Transforming a toy prototype into a market-ready AI product requires plenty of technology.
Woobo is an AI-powered plush toy equipped with a touch-sensitive screen, touch sensors, accelerometers, and gyroscopes. Its main method for interaction is speech, with the screen acting as backup navigation. The screen is also used in many of the included content. Woobo has light-up buttons for ears that serve as the primary visual indicator that Woobo is listening. The button also activates the built-in microphone.
Woobo’s brain is an electronic device housed in a fire-retardant plastic enclosure, along with most of its other electronics. During initial set-up, the user is asked to connect Woobo to a Wi-Fi network. Once connected, the toy registers itself with the server. The server responds with a pairing code for the toy to display. The parent enters this code into Woobo’s parent app. Upon receiving the correct pairing code from the parent app within a few minutes, the server creates a device account for the toy and associates it with the parent account.
Initial contact between the toy and the server is made with a HTTPS REST call. After the toy’s device account has been successfully created, the toy switches to an encrypted websocket connection and authenticates itself with the server. The server sends the toy its initial state and play can begin. A state is the speech to be spoken, actions to be taken, and/or image(s) to be displayed by the toy before it awaits user input. From there, the toy will send to the server the inputs that it receives and the server responds with states that the toy should execute.
Switching away from Python was not feasible due to the lack of time.
A NoSQL database is used to store device and user accounts data because it is scalable. The interconnected nature of states lent them to being stored in a graph database. Specifically, a MySQL database with a RDF extension is used to store the state data and Sparql is used to query it. Instead of querying the database every time state information is needed, a REDIS data store is used to cache recently retrieved states, boosting performance.
A Lucene-based full-text search engine is used to power content searching, content browsing, and a recommendation system. Whereas the graph database contains state information (a single piece of content can have many states), the search engine is preloaded with just the content information. So the server uses the search engine to find the requested content and then queries the graph database, using Sparql, for the specified initial state. This greatly reduced the complexity of the Sparql queries used by the server. The content browser allows users to browse the available content by type, subject, preference, age, etc.
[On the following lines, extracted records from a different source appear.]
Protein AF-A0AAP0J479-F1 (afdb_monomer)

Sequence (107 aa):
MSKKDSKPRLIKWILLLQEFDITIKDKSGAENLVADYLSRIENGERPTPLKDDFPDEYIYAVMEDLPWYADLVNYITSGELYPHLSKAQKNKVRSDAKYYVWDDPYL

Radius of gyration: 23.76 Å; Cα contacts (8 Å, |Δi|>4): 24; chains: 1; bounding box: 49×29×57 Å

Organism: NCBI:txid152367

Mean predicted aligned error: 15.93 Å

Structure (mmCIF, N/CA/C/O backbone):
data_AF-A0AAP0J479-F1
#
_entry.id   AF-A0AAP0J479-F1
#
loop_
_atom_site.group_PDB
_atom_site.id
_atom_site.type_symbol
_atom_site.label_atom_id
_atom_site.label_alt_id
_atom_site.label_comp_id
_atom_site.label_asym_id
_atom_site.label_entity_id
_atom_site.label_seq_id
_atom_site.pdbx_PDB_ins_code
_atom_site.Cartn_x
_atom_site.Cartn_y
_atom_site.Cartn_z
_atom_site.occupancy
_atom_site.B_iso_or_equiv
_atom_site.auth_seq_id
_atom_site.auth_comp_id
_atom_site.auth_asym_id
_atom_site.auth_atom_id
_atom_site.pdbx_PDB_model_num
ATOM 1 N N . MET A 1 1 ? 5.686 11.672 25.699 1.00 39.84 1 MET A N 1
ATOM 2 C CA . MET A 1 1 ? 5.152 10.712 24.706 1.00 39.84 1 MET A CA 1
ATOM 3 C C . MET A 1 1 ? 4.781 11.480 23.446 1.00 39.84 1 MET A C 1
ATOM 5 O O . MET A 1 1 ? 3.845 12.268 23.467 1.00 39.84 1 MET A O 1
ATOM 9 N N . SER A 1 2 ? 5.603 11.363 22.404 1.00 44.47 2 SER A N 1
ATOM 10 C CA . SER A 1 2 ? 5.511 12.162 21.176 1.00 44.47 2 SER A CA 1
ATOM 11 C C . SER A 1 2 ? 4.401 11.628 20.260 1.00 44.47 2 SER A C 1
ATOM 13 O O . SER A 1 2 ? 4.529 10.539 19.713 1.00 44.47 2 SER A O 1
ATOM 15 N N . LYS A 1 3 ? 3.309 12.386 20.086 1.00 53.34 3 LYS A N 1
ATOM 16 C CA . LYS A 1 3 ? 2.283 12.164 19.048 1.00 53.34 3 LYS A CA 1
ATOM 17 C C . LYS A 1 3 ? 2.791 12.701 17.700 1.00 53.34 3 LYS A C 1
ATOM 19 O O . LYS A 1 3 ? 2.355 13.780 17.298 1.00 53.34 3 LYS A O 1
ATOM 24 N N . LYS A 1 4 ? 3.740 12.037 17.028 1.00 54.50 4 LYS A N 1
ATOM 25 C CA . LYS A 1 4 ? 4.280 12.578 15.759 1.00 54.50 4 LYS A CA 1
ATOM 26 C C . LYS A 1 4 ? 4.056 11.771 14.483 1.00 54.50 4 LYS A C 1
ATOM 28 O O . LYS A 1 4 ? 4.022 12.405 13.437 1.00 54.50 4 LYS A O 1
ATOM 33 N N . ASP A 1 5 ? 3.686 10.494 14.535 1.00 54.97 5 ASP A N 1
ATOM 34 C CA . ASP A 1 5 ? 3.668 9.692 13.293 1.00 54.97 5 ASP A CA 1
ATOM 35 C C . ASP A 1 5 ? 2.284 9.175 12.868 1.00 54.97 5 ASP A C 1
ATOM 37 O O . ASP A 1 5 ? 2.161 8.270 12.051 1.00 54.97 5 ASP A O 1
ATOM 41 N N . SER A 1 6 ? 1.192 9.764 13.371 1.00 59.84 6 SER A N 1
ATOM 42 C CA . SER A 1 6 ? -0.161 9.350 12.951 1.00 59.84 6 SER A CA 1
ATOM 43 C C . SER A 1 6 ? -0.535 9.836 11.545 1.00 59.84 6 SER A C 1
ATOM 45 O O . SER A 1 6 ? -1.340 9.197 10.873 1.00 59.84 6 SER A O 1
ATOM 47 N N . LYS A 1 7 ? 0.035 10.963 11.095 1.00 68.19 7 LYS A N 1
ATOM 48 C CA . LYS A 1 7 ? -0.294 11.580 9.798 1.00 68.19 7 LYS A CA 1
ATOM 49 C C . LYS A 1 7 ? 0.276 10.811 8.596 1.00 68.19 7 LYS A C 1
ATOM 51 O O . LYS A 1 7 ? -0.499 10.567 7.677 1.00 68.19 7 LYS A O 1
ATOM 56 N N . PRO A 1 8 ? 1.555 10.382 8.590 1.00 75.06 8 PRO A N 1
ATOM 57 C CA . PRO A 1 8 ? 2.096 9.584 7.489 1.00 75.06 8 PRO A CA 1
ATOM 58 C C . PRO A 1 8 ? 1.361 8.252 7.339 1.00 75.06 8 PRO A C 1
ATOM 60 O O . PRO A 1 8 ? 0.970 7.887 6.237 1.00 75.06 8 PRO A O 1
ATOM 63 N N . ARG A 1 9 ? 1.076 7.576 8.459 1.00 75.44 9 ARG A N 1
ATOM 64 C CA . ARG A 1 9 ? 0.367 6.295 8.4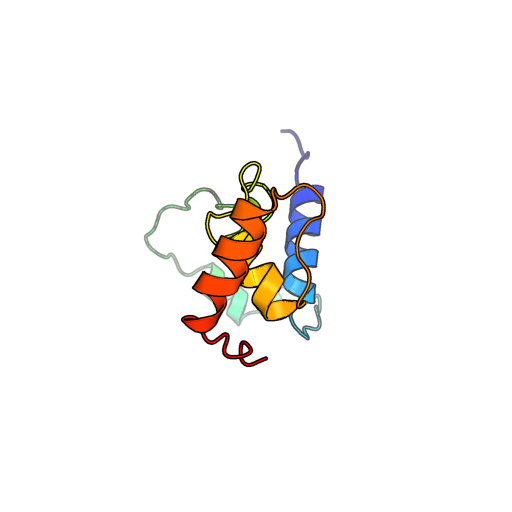55 1.00 75.44 9 ARG A CA 1
ATOM 65 C C . ARG A 1 9 ? -1.047 6.409 7.888 1.00 75.44 9 ARG A C 1
ATOM 67 O O . ARG A 1 9 ? -1.455 5.579 7.091 1.00 75.44 9 ARG A O 1
ATOM 74 N N . LEU A 1 10 ? -1.798 7.448 8.253 1.00 81.50 10 LEU A N 1
ATOM 75 C CA . LEU A 1 10 ? -3.140 7.648 7.698 1.00 81.50 10 LEU A CA 1
ATOM 76 C C . LEU A 1 10 ? -3.105 7.859 6.176 1.00 81.50 10 LEU A C 1
ATOM 78 O O . LEU A 1 10 ? -3.917 7.277 5.467 1.00 81.50 10 LEU A O 1
ATOM 82 N N . ILE A 1 11 ? -2.146 8.646 5.679 1.00 82.44 11 ILE A N 1
ATOM 83 C CA . ILE A 1 11 ? -1.961 8.873 4.237 1.00 82.44 11 ILE A CA 1
ATOM 84 C C . ILE A 1 11 ? -1.625 7.558 3.527 1.00 82.44 11 ILE A C 1
ATOM 86 O O . ILE A 1 11 ? -2.222 7.257 2.498 1.00 82.44 11 ILE A O 1
ATOM 90 N N . LYS A 1 12 ? -0.730 6.752 4.112 1.00 77.75 12 LYS A N 1
ATOM 91 C CA . LYS A 1 12 ? -0.386 5.409 3.631 1.00 77.75 12 LYS A CA 1
ATOM 92 C C . LYS A 1 12 ? -1.640 4.535 3.455 1.00 77.75 12 LYS A C 1
ATOM 94 O O . LYS A 1 12 ? -1.881 4.029 2.365 1.00 77.75 12 LYS A O 1
ATOM 99 N N . TRP A 1 13 ? -2.484 4.418 4.482 1.00 83.44 13 TRP A N 1
ATOM 100 C CA . TRP A 1 13 ? -3.726 3.638 4.389 1.00 83.44 13 TRP A CA 1
ATOM 101 C C . TRP A 1 13 ? -4.711 4.196 3.356 1.00 83.44 13 TRP A C 1
ATOM 103 O O . TRP A 1 13 ? -5.327 3.418 2.640 1.00 83.44 13 TRP A O 1
ATOM 113 N N . ILE A 1 14 ? -4.839 5.519 3.225 1.00 84.62 14 ILE A N 1
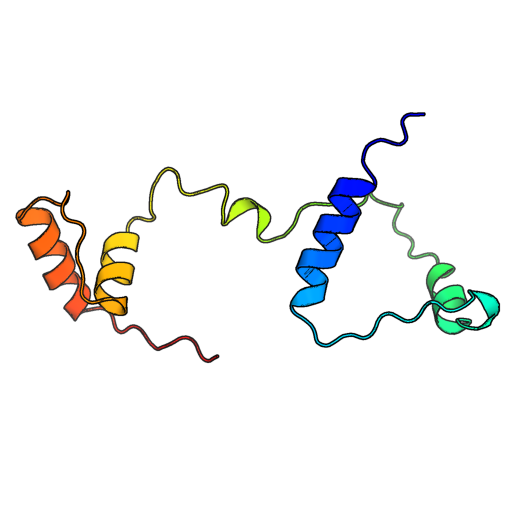ATOM 114 C CA . ILE A 1 14 ? -5.706 6.130 2.202 1.00 84.62 14 ILE A CA 1
ATOM 115 C C . ILE A 1 14 ? -5.243 5.750 0.786 1.00 84.62 14 ILE A C 1
ATOM 117 O O . ILE A 1 14 ? -6.077 5.418 -0.052 1.00 84.62 14 ILE A O 1
ATOM 121 N N . LEU A 1 15 ? -3.930 5.751 0.530 1.00 83.50 15 LEU A N 1
ATOM 122 C CA . LEU A 1 15 ? -3.355 5.370 -0.766 1.00 83.50 15 LEU A CA 1
ATOM 123 C C . LEU A 1 15 ? -3.503 3.881 -1.103 1.00 83.50 15 LEU A C 1
ATOM 125 O O . LEU A 1 15 ? -3.486 3.535 -2.279 1.00 83.50 15 LEU A O 1
ATOM 129 N N . LEU A 1 16 ? -3.643 3.007 -0.109 1.00 82.94 16 LEU A N 1
ATOM 130 C CA . LEU A 1 16 ? -3.945 1.596 -0.354 1.00 82.94 16 LEU A CA 1
ATOM 131 C C . LEU A 1 16 ? -5.447 1.387 -0.569 1.00 82.94 16 LEU A C 1
ATOM 133 O O . LEU A 1 16 ? -5.875 0.663 -1.458 1.00 82.94 16 LEU A O 1
ATOM 137 N N . LEU A 1 17 ? -6.270 2.055 0.235 1.00 86.00 17 LEU A N 1
ATOM 138 C CA . LEU A 1 17 ? -7.717 1.884 0.187 1.00 86.00 17 LEU A CA 1
ATOM 139 C C . LEU A 1 17 ? -8.357 2.492 -1.073 1.00 86.00 17 LEU A C 1
ATOM 141 O O . LEU A 1 17 ? -9.454 2.075 -1.423 1.00 86.00 17 LEU A O 1
ATOM 145 N N . GLN A 1 18 ? -7.687 3.422 -1.769 1.00 86.62 18 GLN A N 1
ATOM 146 C CA . GLN A 1 18 ? -8.157 3.975 -3.054 1.00 86.62 18 GLN A CA 1
ATOM 147 C C . GLN A 1 18 ? -8.187 2.956 -4.206 1.00 86.62 18 GLN A C 1
ATOM 149 O O . GLN A 1 18 ? -8.866 3.207 -5.195 1.00 86.62 18 GLN A O 1
ATOM 154 N N . GLU A 1 19 ? -7.459 1.837 -4.112 1.00 85.25 19 GLU A N 1
ATOM 155 C CA . GLU A 1 19 ? -7.476 0.787 -5.144 1.00 85.25 19 GLU A CA 1
ATOM 156 C C . GLU A 1 19 ? -8.776 -0.038 -5.104 1.00 85.25 19 GLU A C 1
ATOM 158 O O . GLU A 1 19 ? -9.146 -0.692 -6.077 1.00 85.25 19 GLU A O 1
ATOM 163 N N . PHE A 1 20 ? -9.512 0.031 -3.993 1.00 88.69 20 PHE A N 1
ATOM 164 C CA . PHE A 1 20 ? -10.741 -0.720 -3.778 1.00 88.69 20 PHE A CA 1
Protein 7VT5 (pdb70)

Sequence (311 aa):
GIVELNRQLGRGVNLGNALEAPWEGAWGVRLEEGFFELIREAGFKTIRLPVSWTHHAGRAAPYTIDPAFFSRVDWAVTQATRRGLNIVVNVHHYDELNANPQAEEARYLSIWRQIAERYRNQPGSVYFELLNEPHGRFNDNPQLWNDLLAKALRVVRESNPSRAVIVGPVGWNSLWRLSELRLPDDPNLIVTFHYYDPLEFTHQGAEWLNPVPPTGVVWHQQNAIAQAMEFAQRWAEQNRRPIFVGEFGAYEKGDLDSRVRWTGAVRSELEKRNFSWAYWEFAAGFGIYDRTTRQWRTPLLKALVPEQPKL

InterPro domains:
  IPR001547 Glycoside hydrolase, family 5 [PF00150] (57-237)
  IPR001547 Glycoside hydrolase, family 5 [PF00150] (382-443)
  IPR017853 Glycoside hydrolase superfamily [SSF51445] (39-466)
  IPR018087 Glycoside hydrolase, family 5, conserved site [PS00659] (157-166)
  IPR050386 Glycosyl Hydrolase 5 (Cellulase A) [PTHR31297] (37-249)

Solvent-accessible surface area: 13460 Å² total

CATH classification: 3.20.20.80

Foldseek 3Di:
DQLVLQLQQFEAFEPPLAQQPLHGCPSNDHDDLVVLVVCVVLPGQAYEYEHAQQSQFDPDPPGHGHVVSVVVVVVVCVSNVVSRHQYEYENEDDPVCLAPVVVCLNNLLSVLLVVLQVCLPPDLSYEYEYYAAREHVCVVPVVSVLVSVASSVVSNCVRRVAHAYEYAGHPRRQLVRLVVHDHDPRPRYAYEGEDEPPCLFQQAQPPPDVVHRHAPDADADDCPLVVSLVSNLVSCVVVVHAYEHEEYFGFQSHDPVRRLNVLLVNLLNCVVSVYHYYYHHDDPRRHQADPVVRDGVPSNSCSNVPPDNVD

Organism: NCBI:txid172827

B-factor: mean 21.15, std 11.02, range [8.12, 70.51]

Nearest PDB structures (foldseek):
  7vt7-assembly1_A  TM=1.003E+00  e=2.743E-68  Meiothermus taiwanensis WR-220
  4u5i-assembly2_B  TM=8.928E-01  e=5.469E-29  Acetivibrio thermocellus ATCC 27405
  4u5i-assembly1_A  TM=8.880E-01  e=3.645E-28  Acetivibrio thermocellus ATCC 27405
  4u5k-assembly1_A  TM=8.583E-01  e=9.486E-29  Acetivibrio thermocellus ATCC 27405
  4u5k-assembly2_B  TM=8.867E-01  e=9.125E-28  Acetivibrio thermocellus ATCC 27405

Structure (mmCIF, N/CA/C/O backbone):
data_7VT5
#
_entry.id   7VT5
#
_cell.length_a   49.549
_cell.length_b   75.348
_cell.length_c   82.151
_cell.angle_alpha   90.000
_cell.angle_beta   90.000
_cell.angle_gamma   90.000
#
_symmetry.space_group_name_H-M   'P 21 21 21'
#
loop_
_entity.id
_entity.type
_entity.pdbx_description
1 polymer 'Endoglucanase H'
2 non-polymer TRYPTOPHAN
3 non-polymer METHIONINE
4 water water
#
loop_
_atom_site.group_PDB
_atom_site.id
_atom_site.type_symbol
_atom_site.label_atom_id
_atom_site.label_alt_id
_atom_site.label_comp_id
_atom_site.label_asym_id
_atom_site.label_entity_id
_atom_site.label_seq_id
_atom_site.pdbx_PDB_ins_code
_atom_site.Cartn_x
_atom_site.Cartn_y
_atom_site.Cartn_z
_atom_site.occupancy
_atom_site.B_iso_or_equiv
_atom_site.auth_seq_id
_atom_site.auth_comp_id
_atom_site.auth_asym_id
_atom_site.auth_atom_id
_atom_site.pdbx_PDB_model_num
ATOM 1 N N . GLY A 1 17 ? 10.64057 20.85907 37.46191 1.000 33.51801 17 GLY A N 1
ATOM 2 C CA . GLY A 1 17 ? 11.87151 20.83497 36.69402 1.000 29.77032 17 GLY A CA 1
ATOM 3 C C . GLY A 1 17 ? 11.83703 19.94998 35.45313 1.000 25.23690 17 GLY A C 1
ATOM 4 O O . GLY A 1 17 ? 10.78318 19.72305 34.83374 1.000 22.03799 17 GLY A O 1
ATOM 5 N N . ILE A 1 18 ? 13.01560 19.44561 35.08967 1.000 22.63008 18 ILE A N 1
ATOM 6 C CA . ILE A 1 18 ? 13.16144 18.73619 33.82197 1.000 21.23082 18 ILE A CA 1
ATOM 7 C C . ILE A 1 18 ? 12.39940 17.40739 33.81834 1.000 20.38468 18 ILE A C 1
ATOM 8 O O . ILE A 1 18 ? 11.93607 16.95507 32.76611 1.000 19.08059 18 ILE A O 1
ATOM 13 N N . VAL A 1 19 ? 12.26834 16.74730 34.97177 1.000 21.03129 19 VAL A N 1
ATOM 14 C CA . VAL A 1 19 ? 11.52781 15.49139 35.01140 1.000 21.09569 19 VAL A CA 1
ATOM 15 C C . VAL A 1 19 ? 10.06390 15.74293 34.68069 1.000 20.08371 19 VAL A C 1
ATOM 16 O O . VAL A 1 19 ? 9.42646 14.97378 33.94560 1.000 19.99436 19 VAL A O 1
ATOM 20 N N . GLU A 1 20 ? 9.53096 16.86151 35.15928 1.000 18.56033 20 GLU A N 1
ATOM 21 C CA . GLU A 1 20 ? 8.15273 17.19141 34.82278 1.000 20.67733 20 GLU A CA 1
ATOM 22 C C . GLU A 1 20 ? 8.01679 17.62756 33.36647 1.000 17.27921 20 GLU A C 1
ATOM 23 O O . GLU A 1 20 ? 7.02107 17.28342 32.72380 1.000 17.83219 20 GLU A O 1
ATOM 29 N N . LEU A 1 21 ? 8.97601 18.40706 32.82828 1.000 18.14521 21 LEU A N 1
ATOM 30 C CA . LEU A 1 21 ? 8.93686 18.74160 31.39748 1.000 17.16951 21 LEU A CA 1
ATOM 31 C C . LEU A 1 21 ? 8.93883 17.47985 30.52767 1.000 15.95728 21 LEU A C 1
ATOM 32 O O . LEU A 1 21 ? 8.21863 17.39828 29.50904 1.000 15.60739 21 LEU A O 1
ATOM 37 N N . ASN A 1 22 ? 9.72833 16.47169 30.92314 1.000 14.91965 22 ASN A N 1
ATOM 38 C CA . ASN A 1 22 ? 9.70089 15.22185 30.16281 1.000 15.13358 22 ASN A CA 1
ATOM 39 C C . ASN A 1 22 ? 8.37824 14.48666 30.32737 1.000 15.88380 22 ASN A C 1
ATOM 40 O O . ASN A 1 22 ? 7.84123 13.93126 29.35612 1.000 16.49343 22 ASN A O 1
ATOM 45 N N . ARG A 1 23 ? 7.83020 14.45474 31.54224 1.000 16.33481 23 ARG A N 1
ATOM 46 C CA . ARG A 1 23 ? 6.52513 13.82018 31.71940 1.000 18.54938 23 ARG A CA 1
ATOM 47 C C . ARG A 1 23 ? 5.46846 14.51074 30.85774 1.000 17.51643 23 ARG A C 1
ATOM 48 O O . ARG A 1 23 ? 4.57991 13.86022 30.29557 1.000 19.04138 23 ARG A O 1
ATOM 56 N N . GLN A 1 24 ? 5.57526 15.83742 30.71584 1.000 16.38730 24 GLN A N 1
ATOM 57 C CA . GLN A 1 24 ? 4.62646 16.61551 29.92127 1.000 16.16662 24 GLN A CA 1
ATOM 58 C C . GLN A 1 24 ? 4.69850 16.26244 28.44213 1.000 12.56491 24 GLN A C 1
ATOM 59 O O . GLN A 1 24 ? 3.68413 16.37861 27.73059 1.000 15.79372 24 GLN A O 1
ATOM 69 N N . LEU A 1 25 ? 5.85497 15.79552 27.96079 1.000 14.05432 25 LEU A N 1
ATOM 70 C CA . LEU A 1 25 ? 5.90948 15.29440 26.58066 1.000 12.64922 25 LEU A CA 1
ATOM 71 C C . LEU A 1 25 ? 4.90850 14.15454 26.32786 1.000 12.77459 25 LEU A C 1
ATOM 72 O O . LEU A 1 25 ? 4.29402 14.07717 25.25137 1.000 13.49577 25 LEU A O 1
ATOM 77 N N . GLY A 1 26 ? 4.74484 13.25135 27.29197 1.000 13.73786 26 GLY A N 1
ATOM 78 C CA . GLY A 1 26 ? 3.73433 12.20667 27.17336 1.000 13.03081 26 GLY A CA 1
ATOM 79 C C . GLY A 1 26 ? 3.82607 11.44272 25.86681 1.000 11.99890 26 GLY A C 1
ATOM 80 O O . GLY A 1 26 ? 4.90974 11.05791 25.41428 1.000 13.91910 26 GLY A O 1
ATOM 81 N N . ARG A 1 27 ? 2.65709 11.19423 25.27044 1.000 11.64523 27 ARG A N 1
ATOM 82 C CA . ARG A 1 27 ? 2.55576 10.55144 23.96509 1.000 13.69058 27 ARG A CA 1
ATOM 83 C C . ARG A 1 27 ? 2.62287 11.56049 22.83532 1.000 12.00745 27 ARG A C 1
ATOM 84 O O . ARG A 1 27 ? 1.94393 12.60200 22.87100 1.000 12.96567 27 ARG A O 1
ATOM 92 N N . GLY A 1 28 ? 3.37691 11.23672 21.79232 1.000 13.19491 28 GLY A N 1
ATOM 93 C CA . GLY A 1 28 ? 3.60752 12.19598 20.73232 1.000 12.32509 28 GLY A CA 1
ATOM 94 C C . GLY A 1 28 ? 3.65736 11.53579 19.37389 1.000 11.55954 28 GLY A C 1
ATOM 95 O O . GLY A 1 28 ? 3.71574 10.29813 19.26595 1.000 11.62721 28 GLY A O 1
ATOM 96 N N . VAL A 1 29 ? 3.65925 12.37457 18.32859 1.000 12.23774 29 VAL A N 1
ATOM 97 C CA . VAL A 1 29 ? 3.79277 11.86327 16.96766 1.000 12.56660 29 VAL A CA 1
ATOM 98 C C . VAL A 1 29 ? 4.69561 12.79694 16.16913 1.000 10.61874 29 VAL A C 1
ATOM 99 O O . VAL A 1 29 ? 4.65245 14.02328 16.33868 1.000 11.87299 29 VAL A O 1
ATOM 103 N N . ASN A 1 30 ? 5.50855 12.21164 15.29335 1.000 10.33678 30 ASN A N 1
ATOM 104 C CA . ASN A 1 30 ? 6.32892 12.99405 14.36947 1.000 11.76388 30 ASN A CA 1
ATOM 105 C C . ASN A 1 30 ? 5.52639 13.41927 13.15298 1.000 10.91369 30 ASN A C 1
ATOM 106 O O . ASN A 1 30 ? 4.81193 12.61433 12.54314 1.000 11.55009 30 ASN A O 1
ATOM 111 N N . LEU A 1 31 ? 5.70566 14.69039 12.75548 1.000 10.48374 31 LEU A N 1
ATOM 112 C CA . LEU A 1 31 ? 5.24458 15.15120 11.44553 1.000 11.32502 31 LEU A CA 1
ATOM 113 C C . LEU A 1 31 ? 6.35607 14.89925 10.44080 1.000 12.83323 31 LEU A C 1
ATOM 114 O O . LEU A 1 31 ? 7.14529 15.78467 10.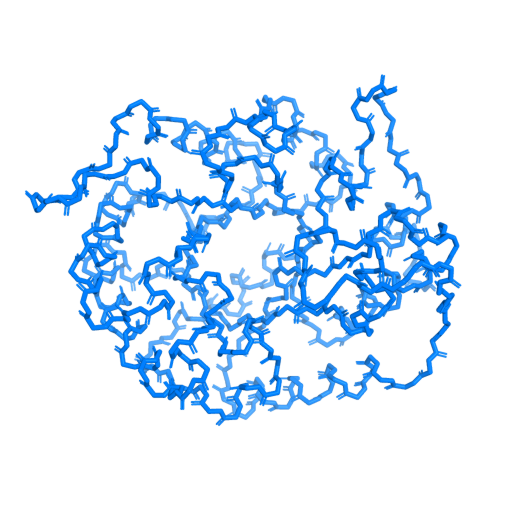08695 1.000 14.12159 31 LEU A O 1
ATOM 119 N N . GLY A 1 32 ? 6.43892 13.63027 9.98676 1.000 13.27566 32 GLY A N 1
ATOM 120 C CA . GLY A 1 32 ? 7.50643 13.19710 9.10338 1.000 13.67454 32 GLY A CA 1
ATOM 121 C C . GLY A 1 32 ? 7.14904 13.27927 7.62565 1.000 12.52822 32 GLY A C 1
ATOM 122 O O . GLY A 1 32 ? 5.98902 13.47876 7.23003 1.000 13.04649 32 GLY A O 1
ATOM 123 N N . ASN A 1 33 ? 8.18146 13.11664 6.81275 1.000 12.63445 33 ASN A N 1
ATOM 124 C CA . ASN A 1 33 ? 8.07878 13.21467 5.36063 1.000 13.42135 33 ASN A CA 1
ATOM 125 C C . ASN A 1 33 ? 7.64856 14.60276 4.92991 1.000 14.64415 33 ASN A C 1
ATOM 126 O O . ASN A 1 33 ? 7.04202 14.77033 3.86794 1.000 14.84755 33 ASN A O 1
ATOM 131 N N . ALA A 1 34 ? 8.00531 15.60039 5.75990 1.000 14.88182 34 ALA A N 1
ATOM 132 C CA . ALA A 1 34 ? 7.53375 16.97487 5.62049 1.000 12.64948 34 ALA A CA 1
ATOM 133 C C . ALA A 1 34 ? 8.73903 17.90674 5.56918 1.000 14.07159 34 ALA A C 1
ATOM 134 O O . ALA A 1 34 ? 9.39621 17.96511 4.53562 1.000 14.98394 34 ALA A O 1
ATOM 136 N N . LEU A 1 35 ? 9.05196 18.61464 6.66774 1.000 12.80303 35 LEU A N 1
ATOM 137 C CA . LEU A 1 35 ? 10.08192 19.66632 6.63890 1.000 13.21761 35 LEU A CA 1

By using a Lucene-based full-text search engine, some search-specific code (e.g. tokenization, normalization, fuzzy matching) was removed from the server codebase and offloaded onto the search engine. Additionally, the search engine gave the server additional search capabilities like searching with wildcards.
Initially, the server did not handle concurrency well. The focus, at the time, was to get a server prototyped quickly to demonstrate the process, not concurrency, so Python was a good choice. Of course, concurrency is necessary for production. While threading is possible with Python, the threads are still limited by the Global Interpreter Lock (GIL). Switching away from Python was not feasible due to the lack of time. Going with a multi-process solution gets around the limitation of the GIL, but would have been non-trivial. So concurrency was achieved with the Tornado web framework. This necessitated the adoption of the pytest-tornado plugin to run the unit tests.
Pytest unit tests were added to the codebase for quality control. A Jenkins CI server was stood up and integrated with the company’s software version control system to run the unit and integration tests on every merge request. The integration tests used a “toy simulator” program to check the behavior of the server for a handful of server-toy interactions. Jenkins was chosen because it was a freely-available, open source, highly customizable, and simple to set up.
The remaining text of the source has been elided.